- Material provided -
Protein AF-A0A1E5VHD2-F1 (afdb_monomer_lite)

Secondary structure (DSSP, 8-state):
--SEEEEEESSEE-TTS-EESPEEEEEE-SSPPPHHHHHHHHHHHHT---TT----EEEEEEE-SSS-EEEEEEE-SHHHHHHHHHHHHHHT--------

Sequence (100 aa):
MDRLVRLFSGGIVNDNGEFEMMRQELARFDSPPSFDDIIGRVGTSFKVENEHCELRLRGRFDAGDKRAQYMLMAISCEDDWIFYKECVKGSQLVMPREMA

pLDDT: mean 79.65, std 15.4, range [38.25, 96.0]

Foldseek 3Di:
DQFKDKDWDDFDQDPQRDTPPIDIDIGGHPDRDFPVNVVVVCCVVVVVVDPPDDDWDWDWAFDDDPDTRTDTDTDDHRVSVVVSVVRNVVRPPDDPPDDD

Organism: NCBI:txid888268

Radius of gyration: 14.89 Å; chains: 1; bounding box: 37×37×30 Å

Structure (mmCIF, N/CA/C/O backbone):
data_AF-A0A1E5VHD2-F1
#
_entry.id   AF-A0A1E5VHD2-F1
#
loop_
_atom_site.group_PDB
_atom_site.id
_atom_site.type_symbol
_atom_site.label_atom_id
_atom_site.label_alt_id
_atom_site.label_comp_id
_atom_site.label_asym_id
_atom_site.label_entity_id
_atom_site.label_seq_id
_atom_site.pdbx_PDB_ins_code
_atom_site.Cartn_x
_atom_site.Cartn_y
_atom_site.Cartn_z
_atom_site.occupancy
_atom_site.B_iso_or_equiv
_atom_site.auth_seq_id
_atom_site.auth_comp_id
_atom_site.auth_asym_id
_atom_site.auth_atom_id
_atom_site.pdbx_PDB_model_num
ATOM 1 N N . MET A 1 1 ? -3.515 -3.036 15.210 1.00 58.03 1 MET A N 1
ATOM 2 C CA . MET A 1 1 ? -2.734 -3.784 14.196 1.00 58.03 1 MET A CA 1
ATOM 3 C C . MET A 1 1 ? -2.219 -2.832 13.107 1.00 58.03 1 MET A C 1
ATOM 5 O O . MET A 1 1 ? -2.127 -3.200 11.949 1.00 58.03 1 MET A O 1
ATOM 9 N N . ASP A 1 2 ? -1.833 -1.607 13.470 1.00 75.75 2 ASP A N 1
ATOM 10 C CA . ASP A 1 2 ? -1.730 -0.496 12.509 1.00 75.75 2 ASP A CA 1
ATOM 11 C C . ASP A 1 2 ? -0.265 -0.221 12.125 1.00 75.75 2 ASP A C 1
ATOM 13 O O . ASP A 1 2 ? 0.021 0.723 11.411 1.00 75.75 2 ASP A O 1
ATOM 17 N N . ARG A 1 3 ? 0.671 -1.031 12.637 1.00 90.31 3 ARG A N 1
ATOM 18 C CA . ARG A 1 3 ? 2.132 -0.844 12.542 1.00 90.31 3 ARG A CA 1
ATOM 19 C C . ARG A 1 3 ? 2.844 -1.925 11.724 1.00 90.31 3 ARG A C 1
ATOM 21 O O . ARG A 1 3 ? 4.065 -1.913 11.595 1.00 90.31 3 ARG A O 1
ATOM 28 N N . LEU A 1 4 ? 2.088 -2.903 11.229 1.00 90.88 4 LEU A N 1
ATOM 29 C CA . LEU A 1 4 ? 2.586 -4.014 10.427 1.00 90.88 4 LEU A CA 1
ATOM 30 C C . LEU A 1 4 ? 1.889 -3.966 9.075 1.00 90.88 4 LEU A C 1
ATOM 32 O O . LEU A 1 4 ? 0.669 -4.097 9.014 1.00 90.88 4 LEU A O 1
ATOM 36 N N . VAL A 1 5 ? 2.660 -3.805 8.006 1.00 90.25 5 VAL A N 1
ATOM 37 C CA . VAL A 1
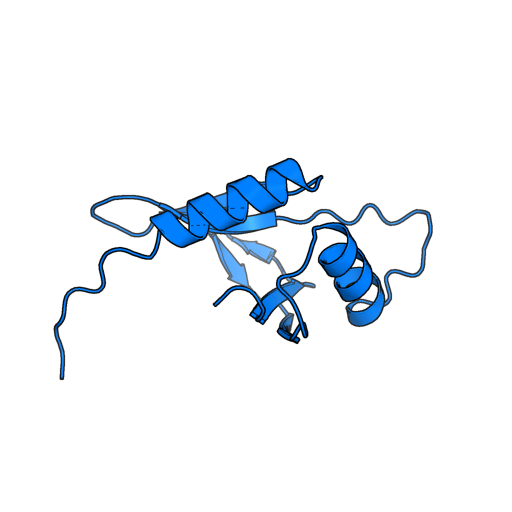 5 ? 2.139 -3.766 6.637 1.00 90.25 5 VAL A CA 1
ATOM 38 C C . VAL A 1 5 ? 2.795 -4.874 5.836 1.00 90.25 5 VAL A C 1
ATOM 40 O O . VAL A 1 5 ? 4.017 -5.017 5.825 1.00 90.25 5 VAL A O 1
ATOM 43 N N . ARG A 1 6 ? 1.973 -5.691 5.179 1.00 90.81 6 ARG A N 1
ATOM 44 C CA . ARG A 1 6 ? 2.450 -6.744 4.287 1.00 90.81 6 ARG A CA 1
ATOM 45 C C . ARG A 1 6 ? 2.510 -6.190 2.867 1.00 90.81 6 ARG A C 1
ATOM 47 O O . ARG A 1 6 ? 1.482 -5.823 2.310 1.00 90.81 6 ARG A O 1
ATOM 54 N N . LEU A 1 7 ? 3.713 -6.126 2.315 1.00 89.88 7 LEU A N 1
ATOM 55 C CA . LEU A 1 7 ? 3.998 -5.629 0.975 1.00 89.88 7 LEU A CA 1
ATOM 56 C C . LEU A 1 7 ? 4.193 -6.812 0.025 1.00 89.88 7 LEU A C 1
ATOM 58 O O . LEU A 1 7 ? 4.819 -7.808 0.393 1.00 89.88 7 LEU A O 1
ATOM 62 N N . PHE A 1 8 ? 3.672 -6.688 -1.193 1.00 88.50 8 PHE A N 1
ATOM 63 C CA . PHE A 1 8 ? 3.806 -7.679 -2.259 1.00 88.50 8 PHE A CA 1
ATOM 64 C C . PHE A 1 8 ? 4.347 -7.004 -3.526 1.00 88.50 8 PHE A C 1
ATOM 66 O O . PHE A 1 8 ? 3.956 -5.879 -3.831 1.00 88.50 8 PHE A O 1
ATOM 73 N N . SER A 1 9 ? 5.255 -7.661 -4.253 1.00 86.75 9 SER A N 1
ATOM 74 C CA . SER A 1 9 ? 5.898 -7.095 -5.455 1.00 86.75 9 SER A CA 1
ATOM 75 C C . SER A 1 9 ? 6.380 -8.167 -6.440 1.00 86.75 9 SER A C 1
ATOM 77 O O . SER A 1 9 ? 6.522 -9.331 -6.067 1.00 86.75 9 SER A O 1
ATOM 79 N N . GLY A 1 10 ? 6.679 -7.765 -7.682 1.00 85.50 10 GLY A N 1
ATOM 80 C CA . GLY A 1 10 ? 7.427 -8.579 -8.654 1.00 85.50 10 GLY A CA 1
ATOM 81 C C . GLY A 1 10 ? 6.675 -9.751 -9.298 1.00 85.50 10 GLY A C 1
ATOM 82 O O . GLY A 1 10 ? 7.295 -10.511 -10.032 1.00 85.50 10 GLY A O 1
ATOM 83 N N . GLY A 1 11 ? 5.373 -9.893 -9.040 1.00 88.19 11 GLY A N 1
ATOM 84 C CA . GLY A 1 11 ? 4.519 -10.941 -9.611 1.00 88.19 11 GLY A CA 1
ATOM 85 C C . GLY A 1 11 ? 3.256 -10.382 -10.270 1.00 88.19 11 GLY A C 1
ATOM 86 O O . GLY A 1 11 ? 3.205 -9.205 -10.629 1.00 88.19 11 GLY A O 1
ATOM 87 N N . ILE A 1 12 ? 2.228 -11.222 -10.411 1.00 86.94 12 ILE A N 1
ATOM 88 C CA . ILE A 1 12 ? 0.972 -10.902 -11.110 1.00 86.94 12 ILE A CA 1
ATOM 89 C C . ILE A 1 12 ? -0.211 -11.130 -10.167 1.00 86.94 12 ILE A C 1
ATOM 91 O O . ILE A 1 12 ? -0.181 -12.026 -9.324 1.00 86.94 12 ILE A O 1
ATOM 95 N N . VAL A 1 13 ? -1.251 -10.303 -10.296 1.00 83.69 13 VAL A N 1
ATOM 96 C CA . VAL A 1 13 ? -2.563 -10.603 -9.714 1.00 83.69 13 VAL A CA 1
ATOM 97 C C . VAL A 1 13 ? -3.424 -11.238 -10.797 1.00 83.69 13 VAL A C 1
ATOM 99 O O . VAL A 1 13 ? -3.622 -10.607 -11.836 1.00 83.69 13 VAL A O 1
ATOM 102 N N . ASN A 1 14 ? -3.894 -12.466 -10.582 1.00 84.38 14 ASN A N 1
ATOM 103 C CA . ASN A 1 14 ? -4.749 -13.153 -11.550 1.00 84.38 14 ASN A CA 1
ATOM 104 C C . ASN A 1 14 ? -6.197 -12.619 -11.512 1.00 84.38 14 ASN A C 1
ATOM 106 O O . ASN A 1 14 ? -6.558 -11.817 -10.646 1.00 84.38 14 ASN A O 1
ATOM 110 N N . ASP A 1 15 ? -7.045 -13.084 -12.432 1.00 82.19 15 ASP A N 1
ATOM 111 C CA . ASP A 1 15 ? -8.445 -12.636 -12.544 1.00 82.19 15 ASP A CA 1
ATOM 112 C C . ASP A 1 15 ? -9.297 -12.964 -11.301 1.00 82.19 15 ASP A C 1
ATOM 114 O O . ASP A 1 15 ? -10.331 -12.338 -11.070 1.00 82.19 15 ASP A O 1
ATOM 118 N N . ASN A 1 16 ? -8.849 -13.909 -10.467 1.00 77.88 16 ASN A N 1
ATOM 119 C CA . ASN A 1 16 ? -9.489 -14.261 -9.197 1.00 77.88 16 ASN A CA 1
ATOM 120 C C . ASN A 1 16 ? -9.004 -13.392 -8.020 1.00 77.88 16 ASN A C 1
ATOM 122 O O . ASN A 1 16 ? -9.466 -13.572 -6.892 1.00 77.88 16 ASN A O 1
ATOM 126 N N . GLY A 1 17 ? -8.075 -12.459 -8.253 1.00 75.06 17 GLY A N 1
ATOM 127 C CA . GLY A 1 17 ? -7.486 -11.613 -7.214 1.00 75.06 17 GLY A CA 1
ATOM 128 C C . GLY A 1 17 ? -6.367 -12.288 -6.412 1.00 75.06 17 GLY A C 1
ATOM 129 O O . GLY A 1 17 ? -5.933 -11.747 -5.389 1.00 75.06 17 GLY A O 1
ATOM 130 N N . GLU A 1 18 ? -5.888 -13.455 -6.845 1.00 82.38 18 GLU A N 1
ATOM 131 C CA . GLU A 1 18 ? -4.813 -14.182 -6.173 1.00 82.38 18 GLU A CA 1
ATOM 132 C C . GLU A 1 18 ? -3.443 -13.648 -6.598 1.00 82.38 18 GLU A C 1
ATOM 134 O O . GLU A 1 18 ? -3.241 -13.184 -7.720 1.00 82.38 18 GLU A O 1
ATOM 139 N N . PHE A 1 19 ? -2.488 -13.700 -5.671 1.00 85.38 19 PHE A N 1
ATOM 140 C CA . PHE A 1 19 ? -1.132 -13.205 -5.884 1.00 85.38 19 PHE A CA 1
ATOM 141 C C . PHE A 1 19 ? -0.220 -14.344 -6.325 1.00 85.38 19 PHE A C 1
ATOM 143 O O . PHE A 1 19 ? 0.115 -15.222 -5.529 1.00 85.38 19 PHE A O 1
ATOM 150 N N . GLU A 1 20 ? 0.222 -14.298 -7.577 1.00 89.6
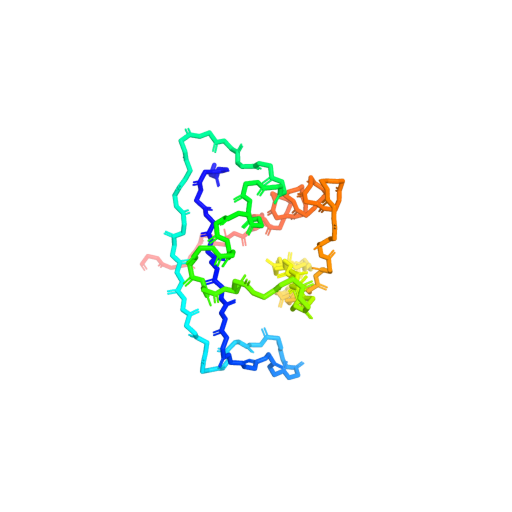2 20 GLU A N 1
ATOM 151 C CA . GLU A 1 20 ? 1.094 -15.304 -8.173 1.00 89.62 20 GLU A CA 1
ATOM 152 C C . GLU A 1 20 ? 2.519 -14.772 -8.315 1.00 89.62 20 GLU A C 1
ATOM 154 O O . GLU A 1 20 ? 2.746 -13.645 -8.761 1.00 89.62 20 GLU A O 1
ATOM 159 N N . MET A 1 21 ? 3.496 -15.599 -7.928 1.00 88.56 21 MET A N 1
ATOM 160 C CA . MET A 1 21 ? 4.932 -15.304 -8.047 1.00 88.56 21 MET A CA 1
ATOM 161 C C . MET A 1 21 ? 5.370 -13.987 -7.374 1.00 88.56 21 MET A C 1
ATOM 163 O O . MET A 1 21 ? 6.369 -13.386 -7.759 1.00 88.56 21 MET A O 1
ATOM 167 N N . MET A 1 22 ? 4.637 -13.524 -6.356 1.00 89.25 22 MET A N 1
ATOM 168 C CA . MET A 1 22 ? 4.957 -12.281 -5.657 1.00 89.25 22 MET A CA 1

- Required work -
Word for word, restate the data above from its first line down to and including the line with "ATOM 19 C C".

- Completed exercise -
Protein AF-A0A1E5VHD2-F1 (afdb_monomer_lite)

Secondary structure (DSSP, 8-state):
--SEEEEEESSEE-TTS-EESPEEEEEE-SSPPPHHHHHHHHHHHHT---TT----EEEEEEE-SSS-EEEEEEE-SHHHHHHHHHHHHHHT--------

Sequence (100 aa):
MDRLVRLFSGGIVNDNGEFEMMRQELARFDSPPSFDDIIGRVGTSFKVENEHCELRLRGRFDAGDKRAQYMLMAISCEDDWIFYKECVKGSQLVMPREMA

pLDDT: mean 79.65, std 15.4, range [38.25, 96.0]

Foldseek 3Di:
DQFKDKDWDDFDQDPQRDTPPIDIDIGGHPDRDFPVNVVVVCCVVVVVVDPPDDDWDWDWAFDDDPDTRTDTDTDDHRVSVVVSVVRNVVRPPDDPPDDD

Organism: NCBI:txid888268

Radius of gyration: 14.89 Å; chains: 1; bounding box: 37×37×30 Å

Structure (mmCIF, N/CA/C/O backbone):
data_AF-A0A1E5VHD2-F1
#
_entry.id   AF-A0A1E5VHD2-F1
#
loop_
_atom_site.group_PDB
_atom_site.id
_atom_site.type_symbol
_atom_site.label_atom_id
_atom_site.label_alt_id
_atom_site.label_comp_id
_atom_site.label_asym_id
_atom_site.label_entity_id
_atom_site.label_seq_id
_atom_site.pdbx_PDB_ins_code
_atom_site.Cartn_x
_atom_site.Cartn_y
_atom_site.Cartn_z
_atom_site.occupancy
_atom_site.B_iso_or_equiv
_atom_site.auth_seq_id
_atom_site.auth_comp_id
_atom_site.auth_asym_id
_atom_site.auth_atom_id
_atom_site.pdbx_PDB_model_num
ATOM 1 N N . MET A 1 1 ? -3.515 -3.036 15.210 1.00 58.03 1 MET A N 1
ATOM 2 C CA . MET A 1 1 ? -2.734 -3.784 14.196 1.00 58.03 1 MET A CA 1
ATOM 3 C C . MET A 1 1 ? -2.219 -2.832 13.107 1.00 58.03 1 MET A C 1
ATOM 5 O O . MET A 1 1 ? -2.127 -3.200 11.949 1.00 58.03 1 MET A O 1
ATOM 9 N N . ASP A 1 2 ? -1.833 -1.607 13.470 1.00 75.75 2 ASP A N 1
ATOM 10 C CA . ASP A 1 2 ? -1.730 -0.496 12.509 1.00 75.75 2 ASP A CA 1
ATOM 11 C C . ASP A 1 2 ? -0.265 -0.221 12.125 1.00 75.75 2 ASP A C 1
ATOM 13 O O . ASP A 1 2 ? 0.021 0.723 11.411 1.00 75.75 2 ASP A O 1
ATOM 17 N N . ARG A 1 3 ? 0.671 -1.031 12.637 1.00 90.31 3 ARG A N 1
ATOM 18 C CA . ARG A 1 3 ? 2.132 -0.844 12.542 1.00 90.31 3 ARG A CA 1
ATOM 19 C C . ARG A 1 3 ? 2.844 -1.925 11.724 1.00 90.31 3 ARG A C 1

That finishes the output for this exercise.